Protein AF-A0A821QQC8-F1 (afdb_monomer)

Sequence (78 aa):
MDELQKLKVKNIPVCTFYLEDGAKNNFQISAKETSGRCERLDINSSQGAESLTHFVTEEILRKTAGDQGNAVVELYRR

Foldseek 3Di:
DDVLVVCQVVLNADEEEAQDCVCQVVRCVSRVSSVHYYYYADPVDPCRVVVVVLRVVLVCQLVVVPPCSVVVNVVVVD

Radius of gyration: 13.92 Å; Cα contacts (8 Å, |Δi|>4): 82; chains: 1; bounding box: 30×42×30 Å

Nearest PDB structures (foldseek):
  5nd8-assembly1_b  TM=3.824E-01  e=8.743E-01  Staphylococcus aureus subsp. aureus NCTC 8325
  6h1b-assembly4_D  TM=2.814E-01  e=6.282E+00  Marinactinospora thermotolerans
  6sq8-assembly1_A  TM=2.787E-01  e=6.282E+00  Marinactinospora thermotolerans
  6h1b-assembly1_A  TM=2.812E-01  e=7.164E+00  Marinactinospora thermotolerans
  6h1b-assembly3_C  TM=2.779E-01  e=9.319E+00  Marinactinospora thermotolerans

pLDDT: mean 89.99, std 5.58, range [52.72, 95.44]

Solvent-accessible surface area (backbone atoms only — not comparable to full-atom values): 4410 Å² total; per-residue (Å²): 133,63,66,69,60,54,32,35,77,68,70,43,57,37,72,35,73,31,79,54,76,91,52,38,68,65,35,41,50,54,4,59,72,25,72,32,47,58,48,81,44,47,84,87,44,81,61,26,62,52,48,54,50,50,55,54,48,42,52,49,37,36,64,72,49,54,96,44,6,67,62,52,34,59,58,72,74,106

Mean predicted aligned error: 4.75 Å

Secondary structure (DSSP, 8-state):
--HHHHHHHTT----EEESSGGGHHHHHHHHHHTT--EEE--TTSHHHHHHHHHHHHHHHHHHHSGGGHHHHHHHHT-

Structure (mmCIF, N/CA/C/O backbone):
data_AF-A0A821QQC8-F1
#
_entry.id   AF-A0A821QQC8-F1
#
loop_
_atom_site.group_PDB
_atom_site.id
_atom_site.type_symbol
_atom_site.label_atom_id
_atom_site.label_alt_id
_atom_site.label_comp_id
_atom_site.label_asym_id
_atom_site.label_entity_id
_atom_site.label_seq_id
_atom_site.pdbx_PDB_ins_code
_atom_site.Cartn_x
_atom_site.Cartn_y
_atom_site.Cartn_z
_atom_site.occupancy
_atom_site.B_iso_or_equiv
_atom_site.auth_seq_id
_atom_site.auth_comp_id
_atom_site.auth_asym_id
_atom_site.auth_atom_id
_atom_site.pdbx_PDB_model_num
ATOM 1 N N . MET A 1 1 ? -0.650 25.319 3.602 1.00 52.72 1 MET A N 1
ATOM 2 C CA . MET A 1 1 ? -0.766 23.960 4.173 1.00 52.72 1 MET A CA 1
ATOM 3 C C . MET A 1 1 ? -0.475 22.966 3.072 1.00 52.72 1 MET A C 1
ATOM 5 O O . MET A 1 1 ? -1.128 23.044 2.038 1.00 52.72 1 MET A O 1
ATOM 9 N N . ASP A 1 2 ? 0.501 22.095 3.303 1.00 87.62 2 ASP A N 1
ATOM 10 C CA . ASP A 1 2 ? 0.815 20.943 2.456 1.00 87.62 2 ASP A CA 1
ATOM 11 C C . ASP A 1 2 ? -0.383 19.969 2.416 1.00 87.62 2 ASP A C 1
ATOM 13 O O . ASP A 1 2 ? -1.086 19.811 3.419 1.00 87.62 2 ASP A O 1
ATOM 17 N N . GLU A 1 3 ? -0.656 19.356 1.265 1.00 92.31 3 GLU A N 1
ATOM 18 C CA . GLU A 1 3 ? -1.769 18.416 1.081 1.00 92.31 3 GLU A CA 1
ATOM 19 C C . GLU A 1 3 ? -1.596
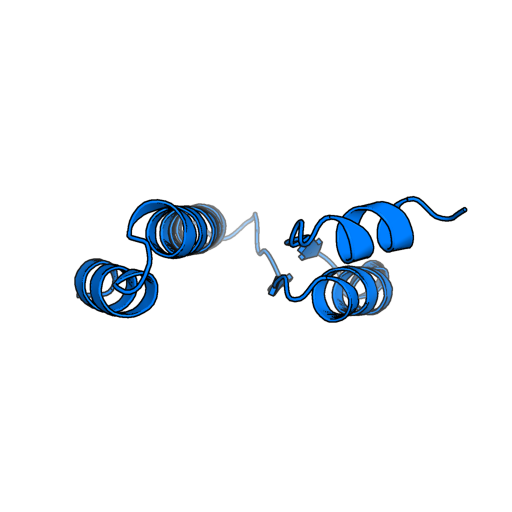 17.166 1.951 1.00 92.31 3 GLU A C 1
ATOM 21 O O . GLU A 1 3 ? -2.562 16.692 2.549 1.00 92.31 3 GLU A O 1
ATOM 26 N N . LEU A 1 4 ? -0.354 16.701 2.132 1.00 91.94 4 LEU A N 1
ATOM 27 C CA . LEU A 1 4 ? -0.048 15.536 2.964 1.00 91.94 4 LEU A CA 1
ATOM 28 C C . LEU A 1 4 ? -0.516 15.723 4.416 1.00 91.94 4 LEU A C 1
ATOM 30 O O . LEU A 1 4 ? -1.081 14.813 5.026 1.00 91.94 4 LEU A O 1
ATOM 34 N N . GLN A 1 5 ? -0.372 16.939 4.950 1.00 93.62 5 GLN A N 1
ATOM 35 C CA . GLN A 1 5 ? -0.844 17.277 6.293 1.00 93.62 5 GLN A CA 1
ATOM 36 C C . GLN A 1 5 ? -2.373 17.243 6.391 1.00 93.62 5 GLN A C 1
ATOM 38 O O . GLN A 1 5 ? -2.914 16.815 7.411 1.00 93.62 5 GLN A O 1
ATOM 43 N N . LYS A 1 6 ? -3.094 17.639 5.334 1.00 95.19 6 LYS A N 1
ATOM 44 C CA . LYS A 1 6 ? -4.562 17.546 5.316 1.00 95.19 6 LYS A CA 1
ATOM 45 C C . LYS A 1 6 ? -5.024 16.091 5.315 1.00 95.19 6 LYS A 
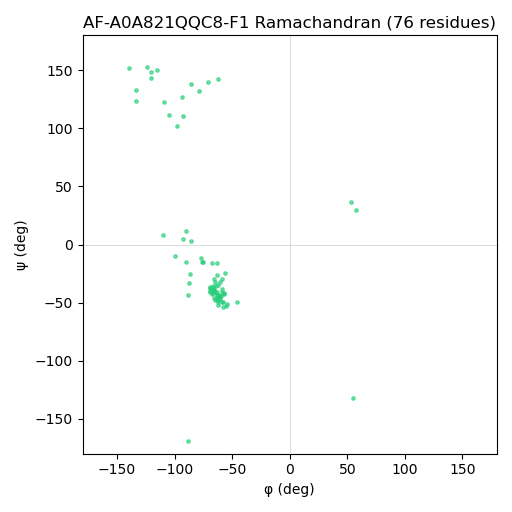C 1
ATOM 47 O O . LYS A 1 6 ? -5.958 15.759 6.044 1.00 95.19 6 LYS A O 1
ATOM 52 N N . LEU A 1 7 ? -4.365 15.231 4.534 1.00 94.38 7 LEU A N 1
ATOM 53 C CA . LEU A 1 7 ? -4.658 13.794 4.485 1.00 94.38 7 LEU A CA 1
ATOM 54 C C . LEU A 1 7 ? -4.422 13.137 5.847 1.00 94.38 7 LEU A C 1
ATOM 56 O O . LEU A 1 7 ? -5.289 12.416 6.340 1.00 94.38 7 LEU A O 1
ATOM 60 N N . LYS A 1 8 ? -3.312 13.486 6.504 1.00 93.94 8 LYS A N 1
ATOM 61 C CA . LYS A 1 8 ? -2.995 13.036 7.862 1.00 93.94 8 LYS A CA 1
ATOM 62 C C . LYS A 1 8 ? -4.069 13.434 8.877 1.00 93.94 8 LYS A C 1
ATOM 64 O O . LYS A 1 8 ? -4.554 12.577 9.604 1.00 93.94 8 LYS A O 1
ATOM 69 N N . VAL A 1 9 ? -4.487 14.704 8.904 1.00 94.88 9 VAL A N 1
ATOM 70 C CA . VAL A 1 9 ? -5.544 15.186 9.822 1.00 94.88 9 VAL A CA 1
ATOM 71 C C . VAL A 1 9 ? -6.877 14.468 9.590 1.00 94.88 9 VAL A C 1
ATOM 73 O O . VAL A 1 9 ? -7.634 14.250 10.532 1.00 94.88 9 VAL A O 1
ATOM 76 N N . LYS A 1 10 ? -7.165 14.073 8.347 1.00 93.75 10 LYS A N 1
ATOM 77 C CA . LYS A 1 10 ? -8.375 13.322 7.987 1.00 93.75 10 LYS A CA 1
ATOM 78 C C . LYS A 1 10 ? -8.246 11.805 8.164 1.00 93.75 10 LYS A C 1
ATOM 80 O O . LYS A 1 10 ? -9.192 11.098 7.829 1.00 93.75 10 LYS A O 1
ATOM 85 N N . ASN A 1 11 ? -7.116 11.302 8.669 1.00 90.31 11 ASN A N 1
ATOM 86 C CA . ASN A 1 11 ? -6.814 9.870 8.760 1.00 90.31 11 ASN A CA 1
ATOM 87 C C . ASN A 1 11 ? -6.972 9.132 7.415 1.00 90.31 11 ASN A C 1
ATOM 89 O O . ASN A 1 11 ? -7.431 7.988 7.372 1.00 90.31 11 ASN A O 1
ATOM 93 N N . ILE A 1 12 ? -6.609 9.793 6.310 1.00 90.12 12 ILE A N 1
ATOM 94 C CA . ILE A 1 12 ? -6.619 9.205 4.968 1.00 90.12 12 ILE A CA 1
ATOM 95 C C . ILE A 1 12 ? -5.219 8.639 4.691 1.00 90.12 12 ILE A C 1
ATOM 97 O O . ILE A 1 12 ? -4.281 9.427 4.542 1.00 90.12 12 ILE A O 1
ATOM 101 N N . PRO A 1 13 ? -5.054 7.306 4.619 1.00 90.00 13 PRO A N 1
ATOM 102 C CA . PRO A 1 13 ? -3.763 6.699 4.326 1.00 90.00 13 PRO A CA 1
ATOM 103 C C . PRO A 1 13 ? -3.362 6.926 2.867 1.00 90.00 13 PRO A C 1
ATOM 105 O O . PRO A 1 13 ? -4.186 6.811 1.959 1.00 90.00 13 PRO A O 1
ATOM 108 N N . VAL A 1 14 ? -2.079 7.207 2.639 1.00 92.00 14 VAL A N 1
ATOM 109 C CA . VAL A 1 14 ? -1.491 7.318 1.300 1.00 92.00 14 VAL A CA 1
ATOM 110 C C . VAL A 1 14 ? -0.659 6.074 1.026 1.00 92.00 14 VAL A C 1
ATOM 112 O O . VAL A 1 14 ? 0.388 5.873 1.636 1.00 92.00 14 VAL A O 1
ATOM 115 N N . CYS A 1 15 ? -1.109 5.242 0.092 1.00 91.25 15 CYS A N 1
ATOM 116 C CA . CYS A 1 15 ? -0.326 4.115 -0.404 1.00 91.25 15 CYS A CA 1
ATOM 117 C C . CYS A 1 15 ? 0.443 4.534 -1.660 1.00 91.25 15 CYS A C 1
ATOM 119 O O . CYS A 1 15 ? -0.148 5.062 -2.602 1.00 91.25 15 CYS A O 1
ATOM 121 N N . THR A 1 16 ? 1.753 4.314 -1.673 1.00 92.38 16 THR A N 1
ATOM 122 C CA . THR A 1 16 ? 2.656 4.709 -2.756 1.00 92.38 16 THR A CA 1
ATOM 123 C C . THR A 1 16 ? 3.371 3.497 -3.347 1.00 92.38 16 THR A C 1
ATOM 125 O O . THR A 1 16 ? 3.658 2.517 -2.662 1.00 92.38 16 THR A O 1
ATOM 128 N N . PHE A 1 17 ? 3.676 3.574 -4.641 1.00 91.56 17 PHE A N 1
ATOM 129 C CA . PHE A 1 17 ? 4.409 2.541 -5.365 1.00 91.56 17 PHE A CA 1
ATOM 130 C C . PHE A 1 17 ? 5.502 3.199 -6.198 1.00 91.56 17 PHE A C 1
ATOM 132 O O . PHE A 1 17 ? 5.226 4.183 -6.883 1.00 91.56 17 PHE A O 1
ATOM 139 N N . TYR A 1 18 ? 6.727 2.680 -6.150 1.00 92.12 18 TYR A N 1
ATOM 140 C CA . TYR A 1 18 ? 7.845 3.191 -6.950 1.00 92.12 18 TYR A CA 1
ATOM 141 C C . TYR A 1 18 ? 8.421 2.116 -7.873 1.00 92.12 18 TYR A C 1
ATOM 143 O O . TYR A 1 18 ? 8.518 0.952 -7.497 1.00 92.12 18 TYR A O 1
ATOM 151 N N . LEU A 1 19 ? 8.830 2.526 -9.075 1.00 89.94 19 LEU A N 1
ATOM 152 C CA . LEU A 1 19 ? 9.520 1.660 -10.042 1.00 89.94 19 LEU A CA 1
ATOM 153 C C . LEU A 1 19 ? 11.038 1.684 -9.816 1.00 89.94 19 LEU A C 1
ATOM 155 O O . LEU A 1 19 ? 11.700 0.648 -9.786 1.00 89.94 19 LEU A O 1
ATOM 159 N N . GLU A 1 20 ? 11.561 2.890 -9.587 1.00 89.81 20 GLU A N 1
ATOM 160 C CA . GLU A 1 20 ? 12.982 3.183 -9.424 1.00 89.81 20 GLU A CA 1
ATOM 161 C C . GLU A 1 20 ? 13.249 3.883 -8.090 1.00 89.81 20 GLU A C 1
ATOM 163 O O . GLU A 1 20 ? 12.403 4.614 -7.562 1.00 89.81 20 GLU A O 1
ATOM 168 N N . ASP A 1 21 ? 14.457 3.706 -7.553 1.00 93.12 21 ASP A N 1
ATOM 169 C CA . ASP A 1 21 ? 14.807 4.187 -6.211 1.00 93.12 21 ASP A CA 1
ATOM 170 C C . ASP A 1 21 ? 14.854 5.723 -6.099 1.00 93.12 21 ASP A C 1
ATOM 172 O O . ASP A 1 21 ? 14.771 6.263 -4.995 1.00 93.12 21 ASP A O 1
ATOM 176 N N . GLY A 1 22 ? 14.902 6.446 -7.225 1.00 93.62 22 GLY A N 1
ATOM 177 C CA . GLY A 1 22 ? 14.923 7.913 -7.246 1.00 93.62 22 GLY A CA 1
ATOM 178 C C . GLY A 1 22 ? 13.716 8.572 -6.563 1.00 93.62 22 GLY A C 1
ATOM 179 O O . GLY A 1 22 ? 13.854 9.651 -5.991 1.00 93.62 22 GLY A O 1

- **PROBLEM**
Repeat exactly the lines of the listing above, from the one with "ATOM 69 N N" down to the one with "ATOM 85 N N"; both of those lines belong in the range.

- **WRITTEN ANSWER**
ATOM 69 N N . VAL A 1 9 ? -4.487 14.704 8.904 1.00 94.88 9 VAL A N 1
ATOM 70 C CA . VAL A 1 9 ? -5.544 15.186 9.822 1.00 94.88 9 VAL A CA 1
ATOM 71 C C . VAL A 1 9 ? -6.877 14.468 9.590 1.00 94.88 9 VAL A C 1
ATOM 73 O O . VAL A 1 9 ? -7.634 14.250 10.532 1.00 94.88 9 VAL A O 1
ATOM 76 N N . LYS A 1 10 ? -7.165 14.073 8.347 1.00 93.75 10 LYS A N 1
ATOM 77 C CA . LYS A 1 10 ? -8.375 13.322 7.987 1.00 93.75 10 LYS A CA 1
ATOM 78 C C . LYS A 1 10 ? -8.246 11.805 8.164 1.00 93.75 10 LYS A C 1
ATOM 80 O O . LYS A 1 10 ? -9.192 11.098 7.829 1.00 93.75 10 LYS A O 1
ATOM 85 N N . ASN A 1 11 ? -7.116 11.302 8.669 1.00 90.31 11 ASN A N 1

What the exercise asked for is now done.